Required work –
Both the line with "ATOM 171 N N" and the line with "ATOM 175 O O" in the records below must appear in the output, along with every line between them, exactly and with nothing added.

Input records –
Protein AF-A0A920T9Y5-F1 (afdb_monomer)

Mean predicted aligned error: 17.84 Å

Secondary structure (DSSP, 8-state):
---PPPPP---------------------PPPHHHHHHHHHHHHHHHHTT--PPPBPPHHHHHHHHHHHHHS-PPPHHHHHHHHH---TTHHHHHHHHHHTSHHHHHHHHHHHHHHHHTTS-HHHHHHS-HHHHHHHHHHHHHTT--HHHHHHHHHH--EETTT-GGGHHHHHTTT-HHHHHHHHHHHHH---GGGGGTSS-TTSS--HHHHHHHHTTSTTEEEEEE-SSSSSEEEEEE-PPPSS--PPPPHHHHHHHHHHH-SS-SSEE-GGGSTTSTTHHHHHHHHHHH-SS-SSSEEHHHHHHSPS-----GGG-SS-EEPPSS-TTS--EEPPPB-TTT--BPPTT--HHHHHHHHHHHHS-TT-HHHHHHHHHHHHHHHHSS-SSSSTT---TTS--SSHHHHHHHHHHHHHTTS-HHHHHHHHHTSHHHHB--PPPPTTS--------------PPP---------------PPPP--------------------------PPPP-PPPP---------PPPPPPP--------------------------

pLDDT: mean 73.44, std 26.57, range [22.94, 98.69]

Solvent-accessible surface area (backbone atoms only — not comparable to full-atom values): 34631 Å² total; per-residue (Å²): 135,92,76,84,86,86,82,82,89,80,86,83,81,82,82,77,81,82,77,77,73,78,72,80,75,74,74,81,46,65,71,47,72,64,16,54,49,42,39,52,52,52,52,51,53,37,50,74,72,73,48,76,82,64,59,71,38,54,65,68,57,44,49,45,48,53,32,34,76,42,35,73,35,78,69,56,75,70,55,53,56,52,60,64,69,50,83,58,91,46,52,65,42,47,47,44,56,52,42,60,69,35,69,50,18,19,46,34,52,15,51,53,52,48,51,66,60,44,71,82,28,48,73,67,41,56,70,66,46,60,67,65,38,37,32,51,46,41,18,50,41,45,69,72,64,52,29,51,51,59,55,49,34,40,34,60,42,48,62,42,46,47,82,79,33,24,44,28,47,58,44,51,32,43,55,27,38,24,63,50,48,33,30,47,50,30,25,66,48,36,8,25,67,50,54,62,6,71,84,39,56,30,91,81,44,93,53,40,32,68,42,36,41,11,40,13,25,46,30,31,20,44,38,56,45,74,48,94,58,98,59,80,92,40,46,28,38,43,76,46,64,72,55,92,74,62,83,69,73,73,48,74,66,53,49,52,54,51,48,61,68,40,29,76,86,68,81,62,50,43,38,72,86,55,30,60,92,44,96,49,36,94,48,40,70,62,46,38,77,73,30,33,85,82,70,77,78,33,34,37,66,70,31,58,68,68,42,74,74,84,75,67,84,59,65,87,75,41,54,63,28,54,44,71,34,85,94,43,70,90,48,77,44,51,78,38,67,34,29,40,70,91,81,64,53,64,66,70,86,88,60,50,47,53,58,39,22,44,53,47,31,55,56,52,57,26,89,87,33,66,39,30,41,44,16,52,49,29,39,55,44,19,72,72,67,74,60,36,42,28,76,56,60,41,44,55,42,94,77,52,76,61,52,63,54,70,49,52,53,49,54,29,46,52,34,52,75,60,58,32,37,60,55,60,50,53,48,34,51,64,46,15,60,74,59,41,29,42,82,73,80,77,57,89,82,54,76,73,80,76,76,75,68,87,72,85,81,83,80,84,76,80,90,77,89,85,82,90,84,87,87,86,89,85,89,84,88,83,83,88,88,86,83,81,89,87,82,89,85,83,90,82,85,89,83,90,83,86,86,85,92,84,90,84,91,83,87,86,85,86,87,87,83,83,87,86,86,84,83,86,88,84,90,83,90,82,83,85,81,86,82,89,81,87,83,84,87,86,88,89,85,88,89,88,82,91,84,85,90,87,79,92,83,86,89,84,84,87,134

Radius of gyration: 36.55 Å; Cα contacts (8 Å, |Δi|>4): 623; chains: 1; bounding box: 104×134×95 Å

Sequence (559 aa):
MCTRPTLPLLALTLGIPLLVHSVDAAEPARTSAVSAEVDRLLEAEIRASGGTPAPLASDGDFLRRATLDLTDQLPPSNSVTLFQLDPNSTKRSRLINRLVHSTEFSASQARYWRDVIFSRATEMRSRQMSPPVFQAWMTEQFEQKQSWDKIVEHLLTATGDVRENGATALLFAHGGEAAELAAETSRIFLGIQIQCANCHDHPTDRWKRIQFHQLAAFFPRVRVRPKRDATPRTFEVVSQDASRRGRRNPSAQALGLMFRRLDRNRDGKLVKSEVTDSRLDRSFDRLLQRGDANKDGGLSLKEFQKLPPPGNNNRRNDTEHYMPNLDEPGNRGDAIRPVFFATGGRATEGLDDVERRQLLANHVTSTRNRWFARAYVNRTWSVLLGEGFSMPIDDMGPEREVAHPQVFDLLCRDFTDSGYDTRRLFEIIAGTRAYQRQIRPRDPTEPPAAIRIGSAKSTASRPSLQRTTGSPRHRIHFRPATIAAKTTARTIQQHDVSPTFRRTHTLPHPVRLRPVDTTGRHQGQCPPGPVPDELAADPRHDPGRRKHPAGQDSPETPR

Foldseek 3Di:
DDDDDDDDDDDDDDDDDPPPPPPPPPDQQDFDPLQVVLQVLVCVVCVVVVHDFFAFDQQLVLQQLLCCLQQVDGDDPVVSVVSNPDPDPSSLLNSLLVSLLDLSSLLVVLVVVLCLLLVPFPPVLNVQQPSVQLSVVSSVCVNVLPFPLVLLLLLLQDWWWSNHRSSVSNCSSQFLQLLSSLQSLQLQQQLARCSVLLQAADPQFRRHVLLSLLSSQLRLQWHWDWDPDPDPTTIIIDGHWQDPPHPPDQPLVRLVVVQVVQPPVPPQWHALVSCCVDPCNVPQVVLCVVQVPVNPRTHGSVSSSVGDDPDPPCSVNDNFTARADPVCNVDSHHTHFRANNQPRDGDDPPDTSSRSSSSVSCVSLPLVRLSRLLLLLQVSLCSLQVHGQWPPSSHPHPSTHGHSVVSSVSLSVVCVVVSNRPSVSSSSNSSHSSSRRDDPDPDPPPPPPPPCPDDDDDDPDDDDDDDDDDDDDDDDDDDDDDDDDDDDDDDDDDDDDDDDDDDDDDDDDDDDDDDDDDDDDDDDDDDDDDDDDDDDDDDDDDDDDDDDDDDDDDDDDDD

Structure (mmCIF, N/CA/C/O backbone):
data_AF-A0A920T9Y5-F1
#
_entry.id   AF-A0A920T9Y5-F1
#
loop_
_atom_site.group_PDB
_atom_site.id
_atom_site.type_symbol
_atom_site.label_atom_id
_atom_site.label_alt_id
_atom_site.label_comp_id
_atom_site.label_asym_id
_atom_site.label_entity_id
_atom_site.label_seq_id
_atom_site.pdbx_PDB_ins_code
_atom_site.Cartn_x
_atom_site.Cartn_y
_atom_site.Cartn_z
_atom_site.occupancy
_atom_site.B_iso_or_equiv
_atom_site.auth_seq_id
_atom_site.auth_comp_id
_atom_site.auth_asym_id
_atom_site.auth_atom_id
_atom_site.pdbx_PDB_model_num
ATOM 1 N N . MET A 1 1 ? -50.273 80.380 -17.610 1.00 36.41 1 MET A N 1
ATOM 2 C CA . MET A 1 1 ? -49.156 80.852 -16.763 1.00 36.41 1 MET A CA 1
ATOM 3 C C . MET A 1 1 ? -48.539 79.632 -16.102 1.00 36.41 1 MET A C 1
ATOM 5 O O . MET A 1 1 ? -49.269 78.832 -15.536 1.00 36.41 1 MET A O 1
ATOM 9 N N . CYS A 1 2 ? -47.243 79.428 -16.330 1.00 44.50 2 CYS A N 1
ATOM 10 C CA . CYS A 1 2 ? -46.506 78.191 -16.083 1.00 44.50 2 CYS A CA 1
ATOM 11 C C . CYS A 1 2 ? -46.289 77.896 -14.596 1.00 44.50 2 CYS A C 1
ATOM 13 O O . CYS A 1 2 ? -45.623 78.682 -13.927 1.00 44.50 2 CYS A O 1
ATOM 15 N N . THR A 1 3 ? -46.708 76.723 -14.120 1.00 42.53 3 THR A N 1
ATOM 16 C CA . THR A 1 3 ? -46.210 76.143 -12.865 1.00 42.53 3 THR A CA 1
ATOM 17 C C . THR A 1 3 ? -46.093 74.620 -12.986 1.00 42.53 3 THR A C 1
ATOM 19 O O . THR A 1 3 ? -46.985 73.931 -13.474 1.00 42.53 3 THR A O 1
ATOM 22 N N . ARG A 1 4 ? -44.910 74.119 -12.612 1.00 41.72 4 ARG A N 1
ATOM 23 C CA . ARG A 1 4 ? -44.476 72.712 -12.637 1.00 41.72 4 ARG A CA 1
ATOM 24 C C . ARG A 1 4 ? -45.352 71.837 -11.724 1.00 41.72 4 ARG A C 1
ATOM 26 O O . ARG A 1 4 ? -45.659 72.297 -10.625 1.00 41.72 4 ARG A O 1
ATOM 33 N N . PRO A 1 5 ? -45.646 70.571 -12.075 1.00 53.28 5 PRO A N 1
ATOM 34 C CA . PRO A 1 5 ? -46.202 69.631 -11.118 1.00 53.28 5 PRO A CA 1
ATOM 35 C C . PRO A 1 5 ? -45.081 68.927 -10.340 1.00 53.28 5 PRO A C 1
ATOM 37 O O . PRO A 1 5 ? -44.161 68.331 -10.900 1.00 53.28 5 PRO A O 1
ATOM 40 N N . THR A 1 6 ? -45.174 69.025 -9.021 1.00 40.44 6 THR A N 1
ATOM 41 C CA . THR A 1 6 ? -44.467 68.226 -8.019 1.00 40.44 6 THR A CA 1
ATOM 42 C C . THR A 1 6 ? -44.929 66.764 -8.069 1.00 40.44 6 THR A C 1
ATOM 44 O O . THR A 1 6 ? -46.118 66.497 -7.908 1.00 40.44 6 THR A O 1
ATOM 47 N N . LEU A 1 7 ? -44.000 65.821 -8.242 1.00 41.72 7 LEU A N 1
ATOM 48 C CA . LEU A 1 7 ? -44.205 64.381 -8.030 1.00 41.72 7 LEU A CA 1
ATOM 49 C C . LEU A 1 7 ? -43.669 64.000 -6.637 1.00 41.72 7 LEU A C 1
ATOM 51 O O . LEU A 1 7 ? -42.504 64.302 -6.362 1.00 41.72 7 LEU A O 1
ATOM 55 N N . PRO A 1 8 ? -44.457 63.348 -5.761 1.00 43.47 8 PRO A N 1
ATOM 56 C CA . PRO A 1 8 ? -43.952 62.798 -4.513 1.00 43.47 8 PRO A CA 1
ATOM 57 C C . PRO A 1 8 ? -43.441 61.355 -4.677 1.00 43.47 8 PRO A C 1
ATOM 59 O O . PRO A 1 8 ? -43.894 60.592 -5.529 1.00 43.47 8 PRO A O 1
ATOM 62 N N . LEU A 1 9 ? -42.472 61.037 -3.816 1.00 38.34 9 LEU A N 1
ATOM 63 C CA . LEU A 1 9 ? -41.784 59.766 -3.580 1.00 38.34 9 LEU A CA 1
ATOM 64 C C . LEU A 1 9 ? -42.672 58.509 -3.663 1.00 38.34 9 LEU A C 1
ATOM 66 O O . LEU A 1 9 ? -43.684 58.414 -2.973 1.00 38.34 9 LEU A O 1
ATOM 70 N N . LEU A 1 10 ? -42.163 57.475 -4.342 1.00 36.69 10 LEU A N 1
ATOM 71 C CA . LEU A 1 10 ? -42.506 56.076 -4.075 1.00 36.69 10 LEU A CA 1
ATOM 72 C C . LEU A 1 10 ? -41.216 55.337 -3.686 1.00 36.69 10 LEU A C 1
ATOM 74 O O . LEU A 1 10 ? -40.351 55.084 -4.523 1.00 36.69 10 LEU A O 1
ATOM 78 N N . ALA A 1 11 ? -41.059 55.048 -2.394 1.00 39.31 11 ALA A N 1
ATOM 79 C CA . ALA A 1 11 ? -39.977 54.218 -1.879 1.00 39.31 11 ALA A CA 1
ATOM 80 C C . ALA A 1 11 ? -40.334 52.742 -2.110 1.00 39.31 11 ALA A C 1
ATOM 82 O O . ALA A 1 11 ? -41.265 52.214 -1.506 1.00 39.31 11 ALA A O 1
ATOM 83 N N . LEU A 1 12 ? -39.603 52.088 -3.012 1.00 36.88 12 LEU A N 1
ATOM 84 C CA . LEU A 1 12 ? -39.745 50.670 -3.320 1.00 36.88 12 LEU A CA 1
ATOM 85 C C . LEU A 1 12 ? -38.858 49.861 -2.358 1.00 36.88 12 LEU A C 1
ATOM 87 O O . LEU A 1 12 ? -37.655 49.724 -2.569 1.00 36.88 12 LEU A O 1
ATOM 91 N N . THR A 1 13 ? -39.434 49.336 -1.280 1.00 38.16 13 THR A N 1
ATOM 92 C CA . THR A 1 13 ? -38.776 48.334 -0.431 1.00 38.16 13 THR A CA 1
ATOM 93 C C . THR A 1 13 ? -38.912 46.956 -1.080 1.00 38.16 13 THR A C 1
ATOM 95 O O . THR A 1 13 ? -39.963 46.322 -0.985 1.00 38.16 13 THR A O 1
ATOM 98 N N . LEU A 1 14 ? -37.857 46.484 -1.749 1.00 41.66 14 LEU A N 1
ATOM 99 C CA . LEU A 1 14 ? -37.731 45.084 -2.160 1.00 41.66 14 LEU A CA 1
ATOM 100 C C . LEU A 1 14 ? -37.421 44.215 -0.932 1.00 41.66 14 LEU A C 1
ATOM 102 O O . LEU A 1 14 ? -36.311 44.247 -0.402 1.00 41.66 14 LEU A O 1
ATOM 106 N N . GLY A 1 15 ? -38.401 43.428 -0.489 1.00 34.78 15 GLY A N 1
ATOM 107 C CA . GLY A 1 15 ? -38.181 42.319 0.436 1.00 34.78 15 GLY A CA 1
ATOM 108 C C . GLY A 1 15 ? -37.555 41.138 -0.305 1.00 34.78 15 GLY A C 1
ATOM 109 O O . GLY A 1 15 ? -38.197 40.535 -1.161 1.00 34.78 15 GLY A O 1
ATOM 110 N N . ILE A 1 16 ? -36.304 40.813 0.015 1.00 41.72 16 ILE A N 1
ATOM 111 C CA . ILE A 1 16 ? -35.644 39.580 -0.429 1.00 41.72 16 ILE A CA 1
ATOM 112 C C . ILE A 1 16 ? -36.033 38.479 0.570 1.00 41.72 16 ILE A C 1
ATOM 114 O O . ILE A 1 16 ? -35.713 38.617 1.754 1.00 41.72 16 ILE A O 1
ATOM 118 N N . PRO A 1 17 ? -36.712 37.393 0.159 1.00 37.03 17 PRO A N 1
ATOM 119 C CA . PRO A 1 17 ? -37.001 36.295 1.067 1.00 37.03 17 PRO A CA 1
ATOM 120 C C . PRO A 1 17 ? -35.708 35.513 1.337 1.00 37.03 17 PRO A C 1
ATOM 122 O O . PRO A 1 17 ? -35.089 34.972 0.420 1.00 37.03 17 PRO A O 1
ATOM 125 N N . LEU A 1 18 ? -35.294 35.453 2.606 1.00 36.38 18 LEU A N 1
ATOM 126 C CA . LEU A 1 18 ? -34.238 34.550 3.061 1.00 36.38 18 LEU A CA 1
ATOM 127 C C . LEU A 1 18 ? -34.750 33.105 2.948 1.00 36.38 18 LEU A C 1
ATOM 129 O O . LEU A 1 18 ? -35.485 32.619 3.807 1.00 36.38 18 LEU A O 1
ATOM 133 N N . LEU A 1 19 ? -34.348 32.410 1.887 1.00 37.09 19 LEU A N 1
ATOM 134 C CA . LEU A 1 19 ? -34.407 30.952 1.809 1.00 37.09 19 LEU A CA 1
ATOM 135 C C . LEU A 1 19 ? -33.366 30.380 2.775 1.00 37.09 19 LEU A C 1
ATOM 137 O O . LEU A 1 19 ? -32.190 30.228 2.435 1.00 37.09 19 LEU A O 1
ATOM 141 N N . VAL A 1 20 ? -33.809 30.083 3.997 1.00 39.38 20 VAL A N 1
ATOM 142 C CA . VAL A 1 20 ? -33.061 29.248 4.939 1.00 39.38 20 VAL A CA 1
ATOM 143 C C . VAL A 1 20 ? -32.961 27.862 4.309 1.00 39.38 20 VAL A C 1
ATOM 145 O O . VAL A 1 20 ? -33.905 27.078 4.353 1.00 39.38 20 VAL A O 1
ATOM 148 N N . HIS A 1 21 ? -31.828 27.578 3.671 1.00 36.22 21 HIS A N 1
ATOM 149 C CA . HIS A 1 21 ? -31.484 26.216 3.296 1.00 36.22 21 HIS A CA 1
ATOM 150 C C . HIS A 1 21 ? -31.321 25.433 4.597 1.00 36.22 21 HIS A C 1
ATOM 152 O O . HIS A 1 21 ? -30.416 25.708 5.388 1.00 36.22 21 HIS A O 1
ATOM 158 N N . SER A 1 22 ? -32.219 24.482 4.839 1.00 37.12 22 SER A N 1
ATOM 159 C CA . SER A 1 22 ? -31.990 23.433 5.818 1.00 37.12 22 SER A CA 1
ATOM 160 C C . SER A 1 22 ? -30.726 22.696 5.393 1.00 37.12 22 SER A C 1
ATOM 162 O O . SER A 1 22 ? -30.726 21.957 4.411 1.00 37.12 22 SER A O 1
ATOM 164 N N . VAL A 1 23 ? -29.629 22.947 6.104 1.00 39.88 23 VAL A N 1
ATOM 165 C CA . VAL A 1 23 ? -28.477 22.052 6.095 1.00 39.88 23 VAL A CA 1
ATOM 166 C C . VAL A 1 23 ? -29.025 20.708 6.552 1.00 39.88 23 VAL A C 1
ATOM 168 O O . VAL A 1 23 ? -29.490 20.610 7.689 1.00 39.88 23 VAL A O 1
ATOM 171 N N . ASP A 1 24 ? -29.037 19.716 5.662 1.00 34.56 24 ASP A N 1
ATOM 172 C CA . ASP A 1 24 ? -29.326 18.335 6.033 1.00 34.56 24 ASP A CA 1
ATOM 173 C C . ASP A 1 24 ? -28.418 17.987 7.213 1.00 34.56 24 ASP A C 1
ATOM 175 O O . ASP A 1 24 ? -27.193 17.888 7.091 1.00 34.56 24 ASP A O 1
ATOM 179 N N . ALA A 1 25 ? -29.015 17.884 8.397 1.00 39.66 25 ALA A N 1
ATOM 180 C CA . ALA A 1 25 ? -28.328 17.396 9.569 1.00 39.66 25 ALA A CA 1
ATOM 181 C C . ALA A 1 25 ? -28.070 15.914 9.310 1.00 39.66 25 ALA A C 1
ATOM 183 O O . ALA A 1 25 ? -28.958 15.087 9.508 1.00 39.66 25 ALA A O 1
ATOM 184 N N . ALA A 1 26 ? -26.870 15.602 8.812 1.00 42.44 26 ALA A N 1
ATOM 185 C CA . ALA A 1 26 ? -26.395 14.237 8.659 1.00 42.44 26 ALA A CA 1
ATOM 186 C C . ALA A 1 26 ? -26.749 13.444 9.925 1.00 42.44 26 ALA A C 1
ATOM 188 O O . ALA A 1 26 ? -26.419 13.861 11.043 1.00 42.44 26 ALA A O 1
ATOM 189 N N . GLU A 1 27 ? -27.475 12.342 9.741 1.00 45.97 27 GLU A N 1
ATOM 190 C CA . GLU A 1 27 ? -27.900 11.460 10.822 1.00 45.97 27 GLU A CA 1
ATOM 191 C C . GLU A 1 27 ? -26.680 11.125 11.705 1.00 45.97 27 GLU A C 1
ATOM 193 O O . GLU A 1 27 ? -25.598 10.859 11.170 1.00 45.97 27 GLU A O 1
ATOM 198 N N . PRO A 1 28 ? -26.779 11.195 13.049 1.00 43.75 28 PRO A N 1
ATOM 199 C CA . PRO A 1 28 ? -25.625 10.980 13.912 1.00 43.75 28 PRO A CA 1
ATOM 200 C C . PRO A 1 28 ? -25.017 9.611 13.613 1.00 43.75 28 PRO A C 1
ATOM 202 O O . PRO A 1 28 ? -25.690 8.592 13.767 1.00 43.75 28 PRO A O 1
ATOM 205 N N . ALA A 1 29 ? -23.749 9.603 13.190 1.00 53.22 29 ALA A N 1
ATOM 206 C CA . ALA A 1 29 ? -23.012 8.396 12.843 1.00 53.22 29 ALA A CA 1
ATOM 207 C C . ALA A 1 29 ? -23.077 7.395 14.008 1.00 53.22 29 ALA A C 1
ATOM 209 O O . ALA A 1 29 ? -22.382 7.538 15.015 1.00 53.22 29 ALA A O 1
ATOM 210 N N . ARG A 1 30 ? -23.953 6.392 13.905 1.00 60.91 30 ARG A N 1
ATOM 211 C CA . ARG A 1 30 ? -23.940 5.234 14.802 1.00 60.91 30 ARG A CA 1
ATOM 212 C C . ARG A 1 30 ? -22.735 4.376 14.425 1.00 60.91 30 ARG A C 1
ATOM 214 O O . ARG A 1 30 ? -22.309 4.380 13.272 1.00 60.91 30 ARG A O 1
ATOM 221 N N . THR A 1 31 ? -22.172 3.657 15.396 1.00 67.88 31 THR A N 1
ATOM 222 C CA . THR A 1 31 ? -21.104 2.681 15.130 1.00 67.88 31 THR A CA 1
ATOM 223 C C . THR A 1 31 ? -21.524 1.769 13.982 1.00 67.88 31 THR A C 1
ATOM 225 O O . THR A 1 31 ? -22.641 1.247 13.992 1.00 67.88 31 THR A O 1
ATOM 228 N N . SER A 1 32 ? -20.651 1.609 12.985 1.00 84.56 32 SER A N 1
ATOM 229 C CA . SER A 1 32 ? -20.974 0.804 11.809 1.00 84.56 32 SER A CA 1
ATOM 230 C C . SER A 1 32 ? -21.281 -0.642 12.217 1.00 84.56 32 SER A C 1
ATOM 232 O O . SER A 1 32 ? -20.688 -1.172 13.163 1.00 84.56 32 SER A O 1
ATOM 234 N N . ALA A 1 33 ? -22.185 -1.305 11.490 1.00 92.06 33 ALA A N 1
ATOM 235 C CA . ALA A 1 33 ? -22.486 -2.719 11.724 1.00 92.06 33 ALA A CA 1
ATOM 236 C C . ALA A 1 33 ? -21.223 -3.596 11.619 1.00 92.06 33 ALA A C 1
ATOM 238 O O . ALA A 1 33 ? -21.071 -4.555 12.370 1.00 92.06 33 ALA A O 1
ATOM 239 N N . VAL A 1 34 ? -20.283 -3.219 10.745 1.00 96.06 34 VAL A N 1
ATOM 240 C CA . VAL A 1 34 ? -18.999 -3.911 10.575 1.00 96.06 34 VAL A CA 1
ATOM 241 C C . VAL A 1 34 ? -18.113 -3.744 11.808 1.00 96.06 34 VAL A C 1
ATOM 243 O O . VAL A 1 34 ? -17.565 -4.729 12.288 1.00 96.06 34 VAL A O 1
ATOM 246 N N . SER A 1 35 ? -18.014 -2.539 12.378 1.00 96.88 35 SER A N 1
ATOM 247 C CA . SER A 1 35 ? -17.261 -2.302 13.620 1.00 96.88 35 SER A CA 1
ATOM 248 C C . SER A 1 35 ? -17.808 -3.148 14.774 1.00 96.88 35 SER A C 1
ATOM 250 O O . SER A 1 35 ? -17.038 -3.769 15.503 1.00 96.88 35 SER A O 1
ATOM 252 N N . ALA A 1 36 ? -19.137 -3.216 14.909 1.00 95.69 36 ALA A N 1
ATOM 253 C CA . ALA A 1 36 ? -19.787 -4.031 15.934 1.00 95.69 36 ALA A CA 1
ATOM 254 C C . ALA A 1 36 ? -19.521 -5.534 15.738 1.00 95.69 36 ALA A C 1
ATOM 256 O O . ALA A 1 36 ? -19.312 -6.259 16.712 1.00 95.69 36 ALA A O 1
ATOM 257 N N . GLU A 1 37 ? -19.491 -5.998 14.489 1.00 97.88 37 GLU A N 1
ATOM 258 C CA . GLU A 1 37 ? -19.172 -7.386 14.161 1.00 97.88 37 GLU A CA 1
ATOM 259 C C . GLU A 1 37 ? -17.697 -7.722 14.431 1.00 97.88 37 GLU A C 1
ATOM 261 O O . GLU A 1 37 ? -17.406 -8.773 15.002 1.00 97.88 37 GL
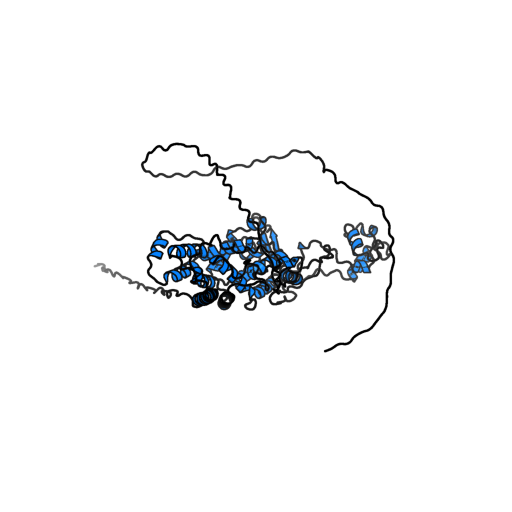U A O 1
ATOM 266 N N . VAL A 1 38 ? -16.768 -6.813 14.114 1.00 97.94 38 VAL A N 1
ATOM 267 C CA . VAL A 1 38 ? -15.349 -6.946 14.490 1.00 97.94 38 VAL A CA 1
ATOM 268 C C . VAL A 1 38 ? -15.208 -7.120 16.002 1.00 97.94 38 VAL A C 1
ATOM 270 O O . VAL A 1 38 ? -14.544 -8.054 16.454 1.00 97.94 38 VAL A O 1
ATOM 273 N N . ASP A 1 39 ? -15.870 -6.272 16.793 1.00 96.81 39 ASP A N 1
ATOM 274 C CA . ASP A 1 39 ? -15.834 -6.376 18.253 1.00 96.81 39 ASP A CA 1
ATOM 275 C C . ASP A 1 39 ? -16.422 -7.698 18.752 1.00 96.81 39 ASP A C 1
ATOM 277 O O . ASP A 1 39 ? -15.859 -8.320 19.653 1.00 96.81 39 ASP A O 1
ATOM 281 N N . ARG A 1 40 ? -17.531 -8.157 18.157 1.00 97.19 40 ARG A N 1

Expected output –
ATOM 171 N N . ASP A 1 24 ? -29.037 19.716 5.662 1.00 34.56 24 ASP A N 1
ATOM 172 C CA . ASP A 1 24 ? -29.326 18.335 6.033 1.00 34.56 24 ASP A CA 1
ATOM 173 C C . ASP A 1 24 ? -28.418 17.987 7.213 1.00 34.56 24 ASP A C 1
ATOM 175 O O . ASP A 1 24 ? -27.193 17.888 7.091 1.00 34.56 24 ASP A O 1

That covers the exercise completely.